Now, to be able to go further, we have to make some assumptions about the form of the function $f(x)$. We want to model the case of a new mutation with selective advantage $s$, so that the expected number of carrier children of carriers with this allele is $1 + s$. We will model the probabilities $p_r$ as sampling from a Poisson distribution with mean $1+s$, giving:

$f(x) = \sum_{r=0}^{\infty} \frac{1}{r!} x^r (1+s)^r e^{-(1+s)}$

This can be simplified with some algebraic work I won’t show here to

$f(x) = e^{(x - 1)(1 + s)}$

So the probability of extinction is $1-y$, where $y$ is the probability of survival, and we know that

$1 - y = \lim_{N \to \infty} S_f^N(0)$

So let’s plug $x=1-y$ into the fixed point equation $x = f(x)$, giving us

$1 - y = e^{-y(1 + s)}$

We take the natural log of both sides to get

$y(1 - s) = -ln(1 - y)$.

Then we can take the Taylor series of $-ln(1-y)$ to give us

$y(1 - s) = y + \frac{y^2}{2} + \frac{y^3}{3} + ...$

Or simplify to give

$s = \frac{y}{2} + \frac{y^2}{3} + ...$.

Now, if the selective advantage $s$ is small, we can drop higher order terms, and we get Haldane’s result: the probability that the mutation survives from a single starting copy is $y=2s$.

## Implications

First let’s remember the assumptions that went into this calculation:

• $s$ is “small”, so that we can drop higher-order terms in the Taylor series.
• The population size is “big”, so that we can ignore the likelihood of carrier-carrier matings.
• The number of surviving children per individual is Poisson-distributed.

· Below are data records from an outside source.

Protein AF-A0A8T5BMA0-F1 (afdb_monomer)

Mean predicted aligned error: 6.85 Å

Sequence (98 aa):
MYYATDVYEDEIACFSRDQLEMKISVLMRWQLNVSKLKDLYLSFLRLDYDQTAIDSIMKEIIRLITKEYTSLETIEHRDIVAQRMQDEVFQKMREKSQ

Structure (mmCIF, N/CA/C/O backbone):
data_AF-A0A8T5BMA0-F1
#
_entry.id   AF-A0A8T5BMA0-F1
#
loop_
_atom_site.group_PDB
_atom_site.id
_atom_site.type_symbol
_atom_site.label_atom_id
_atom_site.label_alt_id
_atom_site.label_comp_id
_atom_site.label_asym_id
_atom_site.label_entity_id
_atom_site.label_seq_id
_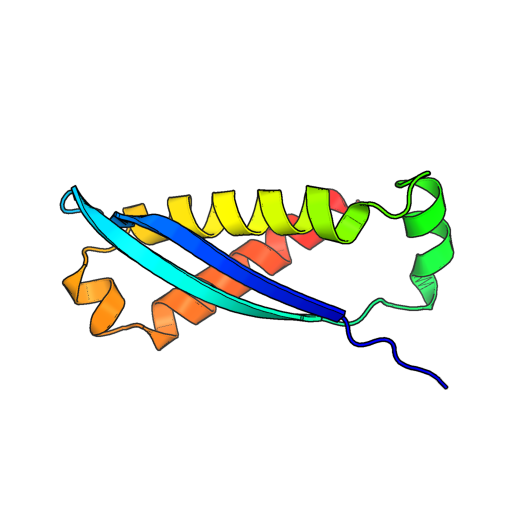atom_site.pdbx_PDB_ins_code
_atom_site.Cartn_x
_atom_site.Cartn_y
_atom_site.Cartn_z
_atom_site.occupancy
_atom_site.B_iso_or_equiv
_atom_site.auth_seq_id
_atom_site.auth_comp_id
_atom_site.auth_asym_id
_atom_site.auth_atom_id
_atom_site.pdbx_PDB_model_num
ATOM 1 N N . MET A 1 1 ? 12.824 -19.658 -22.094 1.00 39.31 1 MET A N 1
ATOM 2 C CA . MET A 1 1 ? 12.939 -18.249 -21.667 1.00 39.31 1 MET A CA 1
ATOM 3 C C . MET A 1 1 ? 12.879 -18.246 -20.150 1.00 39.31 1 MET A C 1
ATOM 5 O O . MET A 1 1 ? 11.909 -18.763 -19.614 1.00 39.31 1 MET A O 1
ATOM 9 N N . TYR A 1 2 ? 13.938 -17.803 -19.470 1.00 38.09 2 TYR A N 1
ATOM 10 C CA . TYR A 1 2 ? 13.939 -17.671 -18.010 1.00 38.09 2 TYR A CA 1
ATOM 11 C C . TYR A 1 2 ? 13.206 -16.376 -17.659 1.00 38.09 2 TYR A C 1
ATOM 13 O O . TYR A 1 2 ? 13.709 -15.292 -17.936 1.00 38.09 2 TYR A O 1
ATOM 21 N N . TYR A 1 3 ? 12.003 -16.491 -17.105 1.00 44.22 3 TYR A N 1
ATOM 22 C CA . TYR A 1 3 ? 11.316 -15.365 -16.484 1.00 44.22 3 TYR A CA 1
ATOM 23 C C . TYR A 1 3 ? 11.788 -15.324 -15.032 1.00 44.22 3 TYR A C 1
ATOM 25 O O . TYR A 1 3 ? 11.317 -16.115 -14.215 1.00 44.22 3 TYR A O 1
ATOM 33 N N . ALA A 1 4 ? 12.761 -14.468 -14.717 1.00 55.44 4 ALA A N 1
ATOM 34 C CA . ALA A 1 4 ? 13.046 -14.154 -13.323 1.00 55.44 4 ALA A CA 1
ATOM 35 C C . ALA A 1 4 ? 11.813 -13.411 -12.789 1.00 55.44 4 ALA A C 1
ATOM 37 O O . ALA A 1 4 ? 11.507 -12.300 -13.214 1.00 55.44 4 ALA A O 1
ATOM 38 N N . THR A 1 5 ? 11.006 -14.114 -11.998 1.00 63.28 5 THR A N 1
ATOM 39 C CA . THR A 1 5 ? 9.925 -13.501 -11.229 1.00 63.28 5 THR A CA 1
ATOM 40 C C . THR A 1 5 ? 10.535 -13.159 -9.891 1.00 63.28 5 THR A C 1
ATOM 42 O O . THR A 1 5 ? 10.890 -14.073 -9.145 1.00 63.28 5 THR A O 1
ATOM 45 N N . ASP A 1 6 ? 10.668 -11.871 -9.617 1.00 76.25 6 ASP A N 1
ATOM 46 C CA . ASP A 1 6 ? 11.246 -11.401 -8.371 1.00 76.25 6 ASP A CA 1
ATOM 47 C C . ASP A 1 6 ? 10.145 -11.193 -7.332 1.00 76.25 6 ASP A C 1
ATOM 49 O O . ASP A 1 6 ? 8.963 -10.977 -7.641 1.00 76.25 6 ASP A O 1
ATOM 53 N N . VAL A 1 7 ? 10.540 -11.343 -6.073 1.00 82.56 7 VAL A N 1
ATOM 54 C CA . VAL A 1 7 ? 9.643 -11.290 -4.923 1.00 82.56 7 VAL A CA 1
ATOM 55 C C . VAL A 1 7 ? 10.206 -10.294 -3.925 1.00 82.56 7 VAL A C 1
ATOM 57 O O . VAL A 1 7 ? 11.378 -10.365 -3.568 1.00 82.56 7 VAL A O 1
ATOM 60 N N . TYR A 1 8 ? 9.352 -9.386 -3.471 1.00 84.12 8 TYR A N 1
ATOM 61 C CA . TYR A 1 8 ? 9.624 -8.486 -2.362 1.00 84.12 8 TYR A CA 1
ATOM 62 C C . TYR A 1 8 ? 8.740 -8.891 -1.182 1.00 84.12 8 TYR A C 1
ATOM 64 O O . TYR A 1 8 ? 7.525 -9.034 -1.337 1.00 84.12 8 TYR A O 1
ATOM 72 N N . GLU A 1 9 ? 9.352 -9.083 -0.019 1.00 89.44 9 GLU A N 1
ATOM 73 C CA . GLU A 1 9 ? 8.677 -9.425 1.230 1.00 89.44 9 GLU A CA 1
ATOM 74 C C . GLU A 1 9 ? 9.224 -8.538 2.350 1.00 89.44 9 GLU A C 1
ATOM 76 O O . GLU A 1 9 ? 10.439 -8.474 2.539 1.00 89.44 9 GLU A O 1
ATOM 81 N N . ASP A 1 10 ? 8.339 -7.843 3.068 1.00 91.44 10 ASP A N 1
ATOM 82 C CA . ASP A 1 10 ? 8.716 -7.017 4.222 1.00 91.44 10 ASP A CA 1
ATOM 83 C C . ASP A 1 10 ? 7.554 -6.870 5.223 1.00 91.44 10 ASP A C 1
ATOM 85 O O . ASP A 1 10 ? 6.379 -7.064 4.890 1.00 91.44 10 ASP A O 1
ATOM 89 N N . GLU A 1 11 ? 7.888 -6.497 6.459 1.00 94.00 11 GLU A N 1
ATOM 90 C CA . GLU A 1 11 ? 6.956 -6.136 7.526 1.00 94.00 11 GLU A CA 1
ATOM 91 C C . GLU A 1 11 ? 7.117 -4.654 7.876 1.00 94.00 11 GLU A C 1
ATOM 93 O O . GLU A 1 11 ? 8.120 -4.215 8.443 1.00 94.00 11 GLU A O 1
ATOM 98 N N . ILE A 1 12 ? 6.095 -3.858 7.564 1.00 93.75 12 ILE A N 1
ATOM 99 C CA . ILE A 1 12 ? 6.172 -2.402 7.677 1.00 93.75 12 ILE A CA 1
ATOM 100 C C . ILE A 1 12 ? 5.372 -1.935 8.890 1.00 93.75 12 ILE A C 1
ATOM 102 O O . ILE A 1 12 ? 4.142 -2.010 8.923 1.00 93.75 12 ILE A O 1
ATOM 106 N N . ALA A 1 13 ? 6.091 -1.410 9.884 1.00 94.69 13 ALA A N 1
ATOM 107 C CA . ALA A 1 13 ? 5.496 -0.720 11.023 1.00 94.69 13 ALA A CA 1
ATOM 108 C C . ALA A 1 13 ? 4.928 0.645 10.594 1.00 94.69 13 ALA A C 1
ATOM 110 O O . ALA A 1 13 ? 5.605 1.450 9.933 1.00 94.69 13 ALA A O 1
ATOM 111 N N . CYS A 1 14 ? 3.675 0.896 10.965 1.00 94.25 14 CYS A N 1
ATOM 112 C CA . CYS A 1 14 ? 2.927 2.104 10.642 1.00 94.25 14 CYS A CA 1
ATOM 113 C C . CYS A 1 14 ? 1.845 2.386 11.695 1.00 94.25 14 CYS A C 1
ATOM 115 O O . CYS A 1 14 ? 1.597 1.580 12.586 1.00 94.25 14 CYS A O 1
ATOM 117 N N . PHE A 1 15 ? 1.220 3.557 11.595 1.00 94.88 15 PHE A N 1
ATOM 118 C CA . PHE A 1 15 ? 0.109 3.949 12.456 1.00 94.88 15 PHE A CA 1
ATOM 119 C C . PHE A 1 15 ? -1.145 4.125 11.613 1.00 94.88 15 PHE A C 1
ATOM 121 O O . PHE A 1 15 ? -1.080 4.701 10.521 1.00 94.88 15 PHE A O 1
ATOM 128 N N . SER A 1 16 ? -2.269 3.656 12.139 1.00 95.69 16 SER A N 1
ATOM 129 C CA . SER A 1 16 ? -3.595 3.935 11.599 1.00 95.69 16 SER A CA 1
ATOM 130 C C . SER A 1 16 ? -4.022 5.384 11.855 1.00 95.69 16 SER A C 1
ATOM 132 O O . SER A 1 16 ? -3.394 6.133 12.611 1.00 95.69 16 SER A O 1
ATOM 134 N N . ARG A 1 17 ? -5.143 5.781 11.250 1.00 97.00 17 ARG A N 1
ATOM 135 C CA . ARG A 1 17 ? -5.790 7.086 11.445 1.00 97.00 17 ARG A CA 1
ATOM 136 C C . ARG A 1 17 ? -6.126 7.379 12.909 1.00 97.00 17 ARG A C 1
ATOM 138 O O . ARG A 1 17 ? -5.987 8.513 13.357 1.00 97.00 17 ARG A O 1
ATOM 145 N N . ASP A 1 18 ? -6.554 6.361 13.650 1.00 97.25 18 ASP A N 1
ATOM 146 C CA . ASP A 1 18 ? -6.861 6.405 15.085 1.00 97.25 18 ASP A CA 1
ATOM 147 C C . ASP A 1 18 ? -5.622 6.233 15.984 1.00 97.25 18 ASP A C 1
ATOM 149 O O . ASP A 1 18 ? -5.754 6.068 17.192 1.00 97.25 18 ASP A O 1
ATOM 153 N N . GLN A 1 19 ? -4.418 6.354 15.407 1.00 92.88 19 GLN A N 1
ATOM 154 C CA . GLN A 1 19 ? -3.120 6.357 16.097 1.00 92.88 19 GLN A CA 1
ATOM 155 C C . GLN A 1 19 ? -2.757 5.043 16.795 1.00 92.88 19 GLN A C 1
ATOM 157 O O . GLN A 1 19 ? -1.919 5.025 17.697 1.00 92.88 19 GLN A O 1
ATOM 162 N N . LEU A 1 20 ? -3.341 3.930 16.364 1.00 95.88 20 LEU A N 1
ATOM 163 C CA . LEU A 1 20 ? -2.943 2.617 16.842 1.00 95.88 20 LEU A CA 1
ATOM 164 C C . LEU A 1 20 ? -1.760 2.110 16.015 1.00 95.88 20 LEU A C 1
ATOM 166 O O . LEU A 1 20 ? -1.695 2.287 14.795 1.00 95.88 20 LEU A O 1
ATOM 170 N N . GLU A 1 21 ? -0.797 1.502 16.701 1.00 94.38 21 GLU A N 1
ATOM 171 C CA . GLU A 1 21 ? 0.372 0.913 16.058 1.00 94.38 21 GLU A CA 1
ATOM 172 C C . GLU A 1 21 ? -0.023 -0.381 15.343 1.00 94.38 21 GLU A C 1
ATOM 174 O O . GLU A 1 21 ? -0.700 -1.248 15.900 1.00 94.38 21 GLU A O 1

The biggest implication of this result is that the likelihood of the mutation surviving doesn’t depend on the size of the population! It’s just as easy for a mutation to become common in a small population as a large population.

Second, the likelihood of survival is directly proportional to the selective advantage of the mutation. But since even highly adaptive mutations have low absolute values of $s$, most new adaptive mutations are eventually lost.

Finally, if you repeatedly introduce the same beneficial mutation into a population, it’s very likely to become common. This suggests that even small amounts of crossbreeding will result in beneficial mutations from one population becoming common in the other population.